Was he full term or premature? My first son was too small to latch properly 2KG, emergency c section with me put under due to eclampsia and Hellp syndrome. I pumped every 3 hrs but he never received enough milk. My second son was born 5 weeks early, induction Vbacc with pre-eclampsia, he latched very well after I asked many times for help from the nurses. One in particular gave me great help in positioning him.
With my second baby, I really wanted to try to breast feed and pushed for it. 10 years ago they didn't encourage enough so if you struggled they suggested formula which stops you producing. Skin to skin works wonders and make sure you squash your nipple like a hamburger and guide into your babies mouth (tip from nurse).
Keep asking for demos. I was in hospital for a week both times, you have expert advice on tap but only if you request.
If things don't work out then fed is best all round.
Good luck x

Commonwasher · 19/12/2020 23:54

It can be soul destroying in the beginning but just keep doing a little & often. After a few weeks you can shove him/her under your jumper and they will find your nipple and suck but it takes time to learn.

I found it helpful to kind of hook baby on aiming my nipple at the top/back of his mouth. He needs a wide mouth open and full of quite a lot of breast to suck effectively not to nibble frantically on the end of your nipple. I waited until mine cried with mouth wide open then tried to wop them on — as other peeps said, your hand behind their shoulders and neck not on the back of their head, is better as they need their head back a bit to latch.

It’s hard going in the early days but worth trying x

And congrats!!! Nice to have good news in such rubbish times!

lavenderchocolate · 20/12/2020 01:30

Thank you Smile

Currently he is just slipping off the latch, I’ll push for the tongue tie go be sorted as he can latch and I am producing milk, it’s so frustrating.

He was actually slightly past term. I went in Monday for an induction, things got tricky and he was born by emergency section on Wednesday at 40 + 3. (I am 40 so was induced due to my age.)

OP posts:
AlwaysLatte · 20/12/2020 01:36

Congratulations! Sounds very familiar and both mine had tongue tie.

lavenderchocolate · 20/12/2020 01:55

Thank you. This is all so helpful as I’ve done the things suggested above but off he comes and as pp said eventually he gets so frustrated he can’t relatch.

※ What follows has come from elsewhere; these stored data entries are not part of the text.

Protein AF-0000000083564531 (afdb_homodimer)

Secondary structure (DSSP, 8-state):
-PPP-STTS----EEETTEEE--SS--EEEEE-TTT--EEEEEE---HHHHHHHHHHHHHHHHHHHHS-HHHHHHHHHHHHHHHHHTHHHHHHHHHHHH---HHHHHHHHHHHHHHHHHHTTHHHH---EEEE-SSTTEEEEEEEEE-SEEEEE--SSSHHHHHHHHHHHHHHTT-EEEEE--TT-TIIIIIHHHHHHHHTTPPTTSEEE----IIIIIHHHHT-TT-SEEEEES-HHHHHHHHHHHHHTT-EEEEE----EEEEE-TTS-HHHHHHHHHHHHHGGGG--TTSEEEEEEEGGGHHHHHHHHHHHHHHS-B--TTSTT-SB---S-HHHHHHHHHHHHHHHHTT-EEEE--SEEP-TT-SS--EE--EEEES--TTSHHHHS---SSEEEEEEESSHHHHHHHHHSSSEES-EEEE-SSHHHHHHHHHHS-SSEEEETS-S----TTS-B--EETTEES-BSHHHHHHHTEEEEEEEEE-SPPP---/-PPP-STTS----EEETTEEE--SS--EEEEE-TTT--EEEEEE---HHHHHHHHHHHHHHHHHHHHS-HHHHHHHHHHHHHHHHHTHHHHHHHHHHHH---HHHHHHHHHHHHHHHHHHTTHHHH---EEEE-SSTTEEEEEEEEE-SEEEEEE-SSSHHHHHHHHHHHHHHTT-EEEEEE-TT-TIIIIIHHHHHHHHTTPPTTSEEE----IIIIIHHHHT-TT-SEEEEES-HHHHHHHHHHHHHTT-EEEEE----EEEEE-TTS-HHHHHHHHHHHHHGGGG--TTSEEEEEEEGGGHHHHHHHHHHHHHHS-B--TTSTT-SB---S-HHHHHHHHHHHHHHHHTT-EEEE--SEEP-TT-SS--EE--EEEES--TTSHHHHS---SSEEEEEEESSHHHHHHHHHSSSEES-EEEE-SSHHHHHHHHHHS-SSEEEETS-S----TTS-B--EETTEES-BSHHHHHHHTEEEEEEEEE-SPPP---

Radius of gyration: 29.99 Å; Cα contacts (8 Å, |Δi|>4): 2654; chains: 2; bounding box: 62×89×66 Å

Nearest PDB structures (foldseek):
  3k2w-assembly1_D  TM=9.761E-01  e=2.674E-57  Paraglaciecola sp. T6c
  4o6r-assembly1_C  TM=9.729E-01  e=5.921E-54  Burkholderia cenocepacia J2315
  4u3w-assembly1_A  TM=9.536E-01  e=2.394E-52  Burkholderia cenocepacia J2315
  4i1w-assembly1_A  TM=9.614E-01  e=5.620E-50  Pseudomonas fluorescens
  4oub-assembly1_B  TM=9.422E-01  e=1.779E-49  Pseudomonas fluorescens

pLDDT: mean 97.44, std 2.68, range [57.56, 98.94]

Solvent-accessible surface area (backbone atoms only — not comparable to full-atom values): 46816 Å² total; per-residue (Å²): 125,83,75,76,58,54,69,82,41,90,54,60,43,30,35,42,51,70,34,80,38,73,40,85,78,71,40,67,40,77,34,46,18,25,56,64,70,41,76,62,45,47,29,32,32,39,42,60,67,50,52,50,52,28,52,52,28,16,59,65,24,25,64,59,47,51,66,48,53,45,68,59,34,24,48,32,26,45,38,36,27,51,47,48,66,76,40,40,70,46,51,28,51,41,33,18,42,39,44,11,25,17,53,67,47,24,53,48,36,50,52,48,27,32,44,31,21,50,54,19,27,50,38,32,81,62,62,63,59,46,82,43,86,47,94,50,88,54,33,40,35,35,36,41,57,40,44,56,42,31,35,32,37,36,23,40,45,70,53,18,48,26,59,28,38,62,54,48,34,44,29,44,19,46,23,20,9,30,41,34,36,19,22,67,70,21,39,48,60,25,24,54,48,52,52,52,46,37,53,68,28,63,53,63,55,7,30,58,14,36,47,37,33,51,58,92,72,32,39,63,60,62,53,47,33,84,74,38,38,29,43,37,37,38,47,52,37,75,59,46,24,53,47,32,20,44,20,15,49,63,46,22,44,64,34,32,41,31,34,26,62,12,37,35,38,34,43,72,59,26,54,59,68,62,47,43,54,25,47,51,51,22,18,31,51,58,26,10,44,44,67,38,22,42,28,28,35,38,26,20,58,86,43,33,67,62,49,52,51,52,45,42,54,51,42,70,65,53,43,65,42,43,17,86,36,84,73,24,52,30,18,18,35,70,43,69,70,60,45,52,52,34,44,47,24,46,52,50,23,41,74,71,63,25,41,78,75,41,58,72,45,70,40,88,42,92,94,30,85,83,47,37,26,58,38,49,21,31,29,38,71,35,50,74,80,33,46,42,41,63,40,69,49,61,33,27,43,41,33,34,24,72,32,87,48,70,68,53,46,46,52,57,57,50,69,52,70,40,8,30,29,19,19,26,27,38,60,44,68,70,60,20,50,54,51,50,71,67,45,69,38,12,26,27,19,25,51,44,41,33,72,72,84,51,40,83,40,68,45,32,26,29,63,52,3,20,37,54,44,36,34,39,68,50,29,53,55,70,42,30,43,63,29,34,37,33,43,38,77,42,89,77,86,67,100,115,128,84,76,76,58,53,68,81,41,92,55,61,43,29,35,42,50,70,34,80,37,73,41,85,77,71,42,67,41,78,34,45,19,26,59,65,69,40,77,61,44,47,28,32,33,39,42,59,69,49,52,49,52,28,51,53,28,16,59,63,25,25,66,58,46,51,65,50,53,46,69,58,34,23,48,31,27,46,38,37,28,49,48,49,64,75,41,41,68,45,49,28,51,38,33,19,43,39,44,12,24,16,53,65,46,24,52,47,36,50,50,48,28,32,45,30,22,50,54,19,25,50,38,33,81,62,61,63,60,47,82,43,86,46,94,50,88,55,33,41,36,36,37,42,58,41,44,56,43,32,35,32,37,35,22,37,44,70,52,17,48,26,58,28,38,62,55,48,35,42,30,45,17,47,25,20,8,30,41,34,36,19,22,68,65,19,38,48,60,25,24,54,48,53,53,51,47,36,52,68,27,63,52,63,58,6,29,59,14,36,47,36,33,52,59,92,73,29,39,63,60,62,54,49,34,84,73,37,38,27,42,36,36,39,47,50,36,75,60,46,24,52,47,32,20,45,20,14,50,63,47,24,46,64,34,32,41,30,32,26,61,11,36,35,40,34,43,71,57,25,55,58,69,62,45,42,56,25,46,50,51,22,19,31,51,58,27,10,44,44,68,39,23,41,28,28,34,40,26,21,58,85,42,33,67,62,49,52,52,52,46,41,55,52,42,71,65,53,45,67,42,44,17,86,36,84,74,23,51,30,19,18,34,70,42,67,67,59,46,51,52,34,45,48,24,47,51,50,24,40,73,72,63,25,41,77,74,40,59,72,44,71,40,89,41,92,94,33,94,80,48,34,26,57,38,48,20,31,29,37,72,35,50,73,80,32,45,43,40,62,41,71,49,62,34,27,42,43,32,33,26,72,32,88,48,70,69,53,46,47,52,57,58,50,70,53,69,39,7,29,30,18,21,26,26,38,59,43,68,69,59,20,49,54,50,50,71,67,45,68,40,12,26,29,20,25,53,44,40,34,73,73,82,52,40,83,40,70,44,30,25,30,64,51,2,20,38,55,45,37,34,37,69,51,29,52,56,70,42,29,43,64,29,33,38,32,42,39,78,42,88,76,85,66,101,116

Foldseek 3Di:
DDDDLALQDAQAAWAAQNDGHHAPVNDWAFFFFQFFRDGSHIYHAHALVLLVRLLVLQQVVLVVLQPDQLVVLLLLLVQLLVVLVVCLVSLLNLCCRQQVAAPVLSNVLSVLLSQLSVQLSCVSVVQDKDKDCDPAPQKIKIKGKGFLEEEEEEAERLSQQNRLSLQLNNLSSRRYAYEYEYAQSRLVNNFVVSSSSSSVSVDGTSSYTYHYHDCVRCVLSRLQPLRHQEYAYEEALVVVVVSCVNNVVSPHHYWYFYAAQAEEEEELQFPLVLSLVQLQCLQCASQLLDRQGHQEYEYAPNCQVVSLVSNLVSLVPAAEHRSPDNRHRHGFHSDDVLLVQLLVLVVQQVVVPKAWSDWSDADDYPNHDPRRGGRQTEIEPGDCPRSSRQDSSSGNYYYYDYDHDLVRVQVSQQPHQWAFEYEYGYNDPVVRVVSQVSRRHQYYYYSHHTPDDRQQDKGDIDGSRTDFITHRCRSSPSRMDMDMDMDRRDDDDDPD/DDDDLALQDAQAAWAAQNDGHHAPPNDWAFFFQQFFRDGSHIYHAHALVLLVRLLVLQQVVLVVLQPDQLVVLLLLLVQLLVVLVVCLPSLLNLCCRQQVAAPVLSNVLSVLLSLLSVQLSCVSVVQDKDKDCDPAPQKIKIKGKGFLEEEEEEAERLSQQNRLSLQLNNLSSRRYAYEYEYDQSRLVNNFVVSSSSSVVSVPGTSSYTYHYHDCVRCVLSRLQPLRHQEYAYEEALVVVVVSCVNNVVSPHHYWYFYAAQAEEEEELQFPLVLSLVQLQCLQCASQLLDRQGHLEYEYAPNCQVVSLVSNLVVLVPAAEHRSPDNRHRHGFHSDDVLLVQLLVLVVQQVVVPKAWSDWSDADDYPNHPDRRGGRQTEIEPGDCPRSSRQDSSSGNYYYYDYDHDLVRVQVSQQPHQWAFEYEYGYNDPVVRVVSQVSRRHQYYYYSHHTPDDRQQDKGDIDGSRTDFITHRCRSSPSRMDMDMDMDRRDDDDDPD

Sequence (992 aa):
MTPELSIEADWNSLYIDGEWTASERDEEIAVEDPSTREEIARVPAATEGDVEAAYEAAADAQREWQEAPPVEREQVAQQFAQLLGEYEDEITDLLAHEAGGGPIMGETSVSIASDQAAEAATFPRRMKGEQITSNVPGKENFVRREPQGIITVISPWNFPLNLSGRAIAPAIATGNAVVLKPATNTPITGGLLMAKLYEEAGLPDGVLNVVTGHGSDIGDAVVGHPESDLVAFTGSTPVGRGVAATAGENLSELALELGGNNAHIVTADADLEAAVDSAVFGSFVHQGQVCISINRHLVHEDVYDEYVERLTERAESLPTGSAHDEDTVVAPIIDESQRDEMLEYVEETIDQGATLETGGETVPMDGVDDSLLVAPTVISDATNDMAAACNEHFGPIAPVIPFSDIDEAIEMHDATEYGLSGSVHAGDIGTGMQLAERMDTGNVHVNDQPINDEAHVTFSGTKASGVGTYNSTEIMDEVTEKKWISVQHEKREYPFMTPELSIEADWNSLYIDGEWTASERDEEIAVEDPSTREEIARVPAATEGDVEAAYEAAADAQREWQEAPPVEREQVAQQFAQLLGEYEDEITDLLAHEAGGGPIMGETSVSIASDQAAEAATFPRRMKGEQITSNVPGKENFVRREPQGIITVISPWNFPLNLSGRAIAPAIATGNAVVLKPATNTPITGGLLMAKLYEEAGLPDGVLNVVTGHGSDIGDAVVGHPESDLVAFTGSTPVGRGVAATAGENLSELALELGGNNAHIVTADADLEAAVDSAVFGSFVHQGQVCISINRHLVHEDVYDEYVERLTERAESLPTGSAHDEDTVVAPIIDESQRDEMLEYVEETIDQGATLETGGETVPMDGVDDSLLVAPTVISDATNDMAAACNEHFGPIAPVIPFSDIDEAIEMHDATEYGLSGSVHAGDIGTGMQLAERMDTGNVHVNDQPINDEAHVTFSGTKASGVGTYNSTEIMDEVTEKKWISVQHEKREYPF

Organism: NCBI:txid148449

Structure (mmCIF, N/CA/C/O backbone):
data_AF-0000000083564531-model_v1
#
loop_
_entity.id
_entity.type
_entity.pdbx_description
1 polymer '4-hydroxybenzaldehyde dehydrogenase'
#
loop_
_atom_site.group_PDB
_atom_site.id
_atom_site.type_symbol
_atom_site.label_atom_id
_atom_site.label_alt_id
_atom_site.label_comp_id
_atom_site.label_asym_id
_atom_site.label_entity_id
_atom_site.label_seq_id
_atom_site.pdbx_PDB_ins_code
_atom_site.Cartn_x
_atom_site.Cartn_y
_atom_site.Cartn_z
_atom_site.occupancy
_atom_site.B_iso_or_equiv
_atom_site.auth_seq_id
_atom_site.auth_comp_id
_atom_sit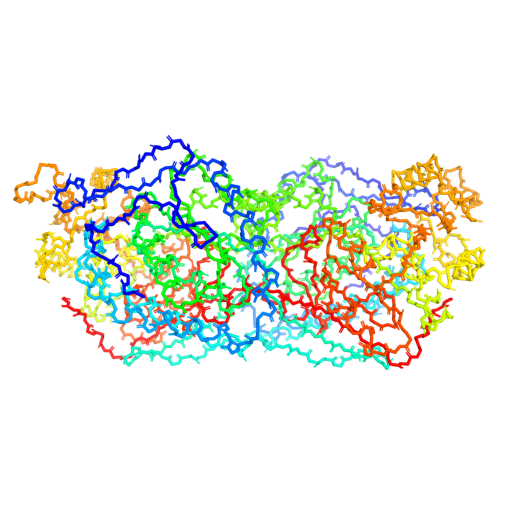e.auth_asym_id
_atom_site.auth_atom_id
_atom_site.pdbx_PDB_model_num
ATOM 1 N N . MET A 1 1 ? 32.281 21.047 10.312 1 57.59 1 MET A N 1
ATOM 2 C CA . MET A 1 1 ? 32.031 22.484 10.305 1 57.59 1 MET A CA 1
ATOM 3 C C . MET A 1 1 ? 30.547 22.766 10.617 1 57.59 1 MET A C 1
ATOM 5 O O . MET A 1 1 ? 29.672 22.016 10.211 1 57.59 1 MET A O 1
ATOM 9 N N . THR A 1 2 ? 30.25 23.625 11.445 1 80.19 2 THR A N 1
ATOM 10 C CA . THR A 1 2 ? 28.891 24.016 11.852 1 80.19 2 THR A CA 1
ATOM 11 C C . THR A 1 2 ? 28.109 24.578 10.664 1 80.19 2 THR A C 1
ATOM 13 O O . THR A 1 2 ? 28.594 25.484 9.977 1 80.19 2 THR A O 1
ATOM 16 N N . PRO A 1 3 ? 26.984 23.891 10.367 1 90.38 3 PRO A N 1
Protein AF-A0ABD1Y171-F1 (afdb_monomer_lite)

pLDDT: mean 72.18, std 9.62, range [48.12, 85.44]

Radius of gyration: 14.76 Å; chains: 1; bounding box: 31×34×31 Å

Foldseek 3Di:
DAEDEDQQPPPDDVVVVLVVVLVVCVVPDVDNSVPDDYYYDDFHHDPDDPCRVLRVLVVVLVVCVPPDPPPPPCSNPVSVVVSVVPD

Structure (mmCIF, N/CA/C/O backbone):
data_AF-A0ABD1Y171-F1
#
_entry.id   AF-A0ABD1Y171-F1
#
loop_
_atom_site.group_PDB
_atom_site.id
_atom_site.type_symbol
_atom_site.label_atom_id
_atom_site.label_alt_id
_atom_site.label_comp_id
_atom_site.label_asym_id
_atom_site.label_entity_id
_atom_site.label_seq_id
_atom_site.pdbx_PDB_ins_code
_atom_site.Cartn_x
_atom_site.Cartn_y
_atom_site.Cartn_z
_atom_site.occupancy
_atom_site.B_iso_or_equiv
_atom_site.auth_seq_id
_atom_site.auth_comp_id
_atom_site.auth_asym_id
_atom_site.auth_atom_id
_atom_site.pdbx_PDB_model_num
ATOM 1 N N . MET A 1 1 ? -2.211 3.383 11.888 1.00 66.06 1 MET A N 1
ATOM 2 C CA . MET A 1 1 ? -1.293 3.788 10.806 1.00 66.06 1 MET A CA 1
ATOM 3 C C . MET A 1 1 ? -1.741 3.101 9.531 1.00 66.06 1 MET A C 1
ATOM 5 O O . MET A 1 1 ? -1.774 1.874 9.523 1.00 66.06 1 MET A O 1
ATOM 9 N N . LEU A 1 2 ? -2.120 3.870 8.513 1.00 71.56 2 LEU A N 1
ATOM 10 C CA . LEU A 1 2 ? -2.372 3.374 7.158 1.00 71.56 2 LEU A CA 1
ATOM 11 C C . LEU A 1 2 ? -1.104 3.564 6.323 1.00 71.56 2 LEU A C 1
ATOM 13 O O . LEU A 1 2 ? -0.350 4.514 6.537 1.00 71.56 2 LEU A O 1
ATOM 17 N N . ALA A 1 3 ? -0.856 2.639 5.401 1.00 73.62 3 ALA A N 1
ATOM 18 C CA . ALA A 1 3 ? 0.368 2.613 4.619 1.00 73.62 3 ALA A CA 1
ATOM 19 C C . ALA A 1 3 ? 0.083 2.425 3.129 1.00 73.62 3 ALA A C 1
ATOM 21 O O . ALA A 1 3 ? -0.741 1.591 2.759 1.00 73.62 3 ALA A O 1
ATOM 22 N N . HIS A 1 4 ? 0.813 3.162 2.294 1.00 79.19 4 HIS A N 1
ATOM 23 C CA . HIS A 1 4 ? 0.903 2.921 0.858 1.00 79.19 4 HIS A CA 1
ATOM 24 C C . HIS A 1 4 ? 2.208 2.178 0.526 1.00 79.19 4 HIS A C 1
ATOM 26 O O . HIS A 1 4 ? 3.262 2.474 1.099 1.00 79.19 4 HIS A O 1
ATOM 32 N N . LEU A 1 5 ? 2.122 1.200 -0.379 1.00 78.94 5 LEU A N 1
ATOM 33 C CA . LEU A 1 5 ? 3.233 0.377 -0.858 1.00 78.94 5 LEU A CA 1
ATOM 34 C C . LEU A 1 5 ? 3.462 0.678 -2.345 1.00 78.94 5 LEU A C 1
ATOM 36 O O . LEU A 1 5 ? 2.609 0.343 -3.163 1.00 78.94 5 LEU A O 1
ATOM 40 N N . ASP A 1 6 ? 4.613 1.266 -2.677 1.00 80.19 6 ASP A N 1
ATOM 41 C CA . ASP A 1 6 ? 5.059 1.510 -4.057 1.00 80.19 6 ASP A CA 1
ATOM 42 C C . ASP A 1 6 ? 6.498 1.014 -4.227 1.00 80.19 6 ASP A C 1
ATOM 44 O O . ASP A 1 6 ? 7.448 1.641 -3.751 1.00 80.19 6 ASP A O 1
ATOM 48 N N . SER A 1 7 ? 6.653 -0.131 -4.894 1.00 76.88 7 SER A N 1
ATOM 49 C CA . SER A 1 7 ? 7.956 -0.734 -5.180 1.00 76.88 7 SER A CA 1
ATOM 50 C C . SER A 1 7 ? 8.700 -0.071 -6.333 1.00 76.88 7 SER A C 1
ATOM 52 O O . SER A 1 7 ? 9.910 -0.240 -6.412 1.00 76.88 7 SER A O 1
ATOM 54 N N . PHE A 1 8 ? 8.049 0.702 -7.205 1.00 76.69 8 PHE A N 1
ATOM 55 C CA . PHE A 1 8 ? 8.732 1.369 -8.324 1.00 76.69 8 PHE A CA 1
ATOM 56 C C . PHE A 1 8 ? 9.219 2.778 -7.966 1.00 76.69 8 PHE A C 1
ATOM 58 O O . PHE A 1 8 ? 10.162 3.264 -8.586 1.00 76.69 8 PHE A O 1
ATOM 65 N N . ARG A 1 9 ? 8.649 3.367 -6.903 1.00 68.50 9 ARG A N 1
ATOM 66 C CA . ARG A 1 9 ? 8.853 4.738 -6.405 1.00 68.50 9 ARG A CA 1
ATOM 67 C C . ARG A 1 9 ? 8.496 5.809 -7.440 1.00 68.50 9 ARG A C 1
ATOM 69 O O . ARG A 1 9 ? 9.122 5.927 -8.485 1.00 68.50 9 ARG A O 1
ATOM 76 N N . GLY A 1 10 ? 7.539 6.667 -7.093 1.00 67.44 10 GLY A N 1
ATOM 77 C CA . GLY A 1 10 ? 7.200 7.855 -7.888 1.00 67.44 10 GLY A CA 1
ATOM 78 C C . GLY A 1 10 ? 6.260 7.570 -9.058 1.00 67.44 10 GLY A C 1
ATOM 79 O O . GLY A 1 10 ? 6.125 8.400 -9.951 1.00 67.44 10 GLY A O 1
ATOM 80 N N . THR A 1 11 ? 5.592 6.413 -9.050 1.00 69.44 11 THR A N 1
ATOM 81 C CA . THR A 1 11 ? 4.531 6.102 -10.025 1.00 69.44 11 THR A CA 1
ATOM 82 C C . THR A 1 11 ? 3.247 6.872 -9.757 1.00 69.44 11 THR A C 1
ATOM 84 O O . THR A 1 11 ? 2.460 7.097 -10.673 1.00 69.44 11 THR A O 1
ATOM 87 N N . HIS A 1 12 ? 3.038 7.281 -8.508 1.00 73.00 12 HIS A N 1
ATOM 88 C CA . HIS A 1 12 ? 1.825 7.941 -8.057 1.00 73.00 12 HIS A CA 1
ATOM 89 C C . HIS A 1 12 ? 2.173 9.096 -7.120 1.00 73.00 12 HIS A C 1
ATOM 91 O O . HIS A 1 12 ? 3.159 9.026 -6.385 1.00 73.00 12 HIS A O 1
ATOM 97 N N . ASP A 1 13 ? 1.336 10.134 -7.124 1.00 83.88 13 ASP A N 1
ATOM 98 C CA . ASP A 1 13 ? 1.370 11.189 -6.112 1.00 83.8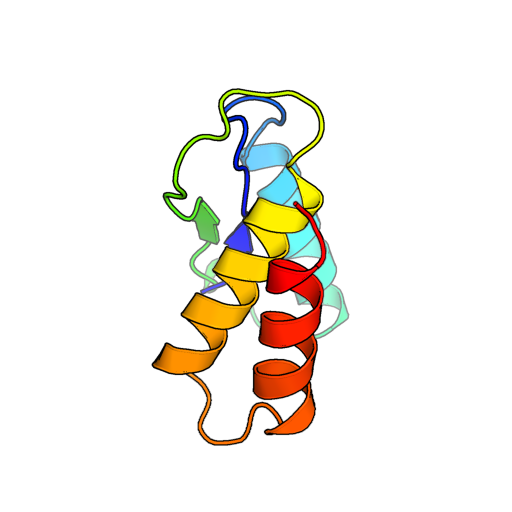8 13 ASP A CA 1
ATOM 99 C C . ASP A 1 13 ? 0.883 10.618 -4.764 1.00 83.88 13 ASP A C 1
ATOM 101 O O . ASP A 1 13 ? -0.285 10.215 -4.657 1.00 83.88 13 ASP A O 1
ATOM 105 N N . PRO A 1 14 ? 1.743 10.561 -3.730 1.00 80.19 14 PRO A N 1
ATOM 106 C CA . PRO A 1 14 ? 1.363 10.030 -2.428 1.00 80.19 14 PRO A CA 1
ATOM 107 C C . PRO A 1 14 ? 0.184 10.770 -1.793 1.00 80.19 14 PRO A C 1
ATOM 109 O O . PRO A 1 14 ? -0.636 10.133 -1.133 1.00 80.19 14 PRO A O 1
ATOM 112 N N . GLU A 1 15 ? 0.053 12.081 -2.017 1.00 83.38 15 GLU A N 1
ATOM 113 C CA . GLU A 1 15 ? -1.029 12.880 -1.431 1.00 83.38 15 GLU A CA 1
ATOM 114 C C . GLU A 1 15 ? -2.389 12.513 -2.027 1.00 83.38 15 GLU A C 1
ATOM 116 O O . GLU A 1 15 ? -3.373 12.372 -1.297 1.00 83.38 15 GLU A O 1
ATOM 121 N N . ALA A 1 16 ? -2.444 12.252 -3.336 1.00 85.44 16 ALA A N 1
ATOM 122 C CA . ALA A 1 16 ? -3.654 11.765 -3.991 1.00 85.44 16 ALA A CA 1
ATOM 123 C C . ALA A 1 16 ? -4.093 10.404 -3.422 1.00 85.44 16 ALA A C 1
ATOM 125 O O . ALA A 1 16 ? -5.276 10.184 -3.150 1.00 85.44 16 ALA A O 1
ATOM 126 N N . ILE A 1 17 ? -3.141 9.502 -3.169 1.00 84.19 17 ILE A N 1
ATOM 127 C CA . ILE A 1 17 ? -3.423 8.201 -2.549 1.00 84.19 17 ILE A CA 1
ATOM 128 C C . ILE A 1 17 ? -3.882 8.371 -1.098 1.00 84.19 17 ILE A C 1
ATOM 130 O O . ILE A 1 17 ? -4.836 7.717 -0.670 1.00 84.19 17 ILE A O 1
ATOM 134 N N . PHE A 1 18 ? -3.244 9.253 -0.330 1.00 85.31 18 PHE A N 1
ATOM 135 C CA . PHE A 1 18 ? -3.639 9.519 1.051 1.00 85.31 18 PHE A CA 1
ATOM 136 C C . PHE A 1 18 ? -5.031 10.129 1.146 1.00 85.31 18 PHE A C 1
ATOM 138 O O . PHE A 1 18 ? -5.786 9.752 2.043 1.00 85.31 18 PHE A O 1
ATOM 145 N N . HIS A 1 19 ? -5.401 11.003 0.212 1.00 84.19 19 HIS A N 1
ATOM 146 C CA . HIS A 1 19 ? -6.754 11.535 0.121 1.00 84.19 19 HIS A CA 1
ATOM 147 C C . HIS A 1 19 ? -7.785 10.413 -0.053 1.00 84.19 19 HIS A C 1
ATOM 149 O O . HIS A 1 19 ? -8.701 10.298 0.759 1.00 84.19 19 HIS A O 1
ATOM 155 N N . VAL A 1 20 ? -7.584 9.522 -1.032 1.00 84.94 20 VAL A N 1
ATOM 156 C CA . VAL A 1 20 ? -8.479 8.374 -1.268 1.00 84.94 20 VAL A CA 1
ATOM 157 C C . VAL A 1 20 ? -8.582 7.484 -0.031 1.00 84.94 20 VAL A C 1
ATOM 159 O O . VAL A 1 20 ? -9.681 7.109 0.379 1.00 84.94 20 VAL A O 1
ATOM 162 N N . LEU A 1 21 ? -7.451 7.163 0.601 1.00 82.88 21 LEU A N 1
ATOM 163 C CA . LEU A 1 21 ? -7.431 6.326 1.798 1.00 82.88 21 LEU A CA 1
ATOM 164 C C . LEU A 1 21 ? -8.167 6.971 2.982 1.00 82.88 21 LEU A C 1
ATOM 166 O O . LEU A 1 21 ? -8.875 6.260 3.693 1.00 82.88 21 LEU A O 1
ATOM 170 N N . ARG A 1 22 ? -8.052 8.292 3.183 1.00 80.94 22 ARG A N 1
ATOM 171 C CA . ARG A 1 22 ? -8.825 9.021 4.205 1.00 80.94 22 ARG A CA 1
ATOM 172 C C . ARG A 1 22 ? -10.322 8.952 3.920 1.00 80.94 22 ARG A C 1
ATOM 174 O O . ARG A 1 22 ? -11.084 8.612 4.819 1.00 80.94 22 ARG A O 1
ATOM 181 N N . THR A 1 23 ? -10.741 9.195 2.677 1.00 81.81 23 THR A N 1
ATOM 182 C CA . THR A 1 23 ? -12.156 9.110 2.282 1.00 81.81 23 THR A CA 1
ATOM 183 C C . THR A 1 23 ? -12.727 7.719 2.540 1.00 81.81 23 THR A C 1
ATOM 185 O O . THR A 1 23 ? -13.780 7.592 3.158 1.00 81.81 23 THR A O 1
ATOM 188 N N . VAL A 1 24 ? -12.025 6.665 2.115 1.00 81.19 24 VAL A N 1
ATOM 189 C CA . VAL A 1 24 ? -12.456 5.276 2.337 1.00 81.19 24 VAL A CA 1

One of the midwives did say she could see a small tongue tie. How do we go about getting this sorted? I really want to feed him myself.

OP posts:
Oct18mummy · 20/12/2020 05:53

My son had tongue tie the midwife put us in contact with the relevant department and did the referral in the hospital and it was done within days. It’s such a quick procedure over in seconds, no blood and no crying and it dramatically improved feeding. I also used breast shields for a while too to help with the latch and took them away a few weeks after tongue tie snip. Just push your midwife for answers and referral x

peachypetite · 20/12/2020 06:12

Hi OP my baby is four weeks and she wouldn’t latch either. I’m now expressing and she has two formula feeds during the night.
www.mumsnet.com/Talk/breast_and_bottle_feeding/4089262-Please-help-Baby-not-latching-milk-coming-in-in-pain
That was my thread. With regard to the pumping in the first few days I was doing it every two hours. Now I can go longer. Tbh it’s working well for us and means all the responsibility of feeding isn’t on me.

lavenderchocolate · 20/12/2020 07:38

Thank you. peachy I am reading your thread now.

Ds will feed but I think he gets tiny amounts as he’s constantly slipping off. There have been maybe three successful breastfeeds where he’s stayed latched on so he can do it. I haven’t been able to breastfeed him since arriving home yesterday at around half nine in the evening. I’ve expressed some but not much is coming. I have no idea if my milk is rubbish, my pump is rubbish or I’m blocked somewhere? I’m really upset about it as something that should be so lovely is so fraught.

OP posts:
peachypetite · 20/12/2020 08:38

Oh OP I know exactly how you feel. Which pump are you using? It definitely took me a while to get to the point I’m at now. Has baby had some formula in the meantime?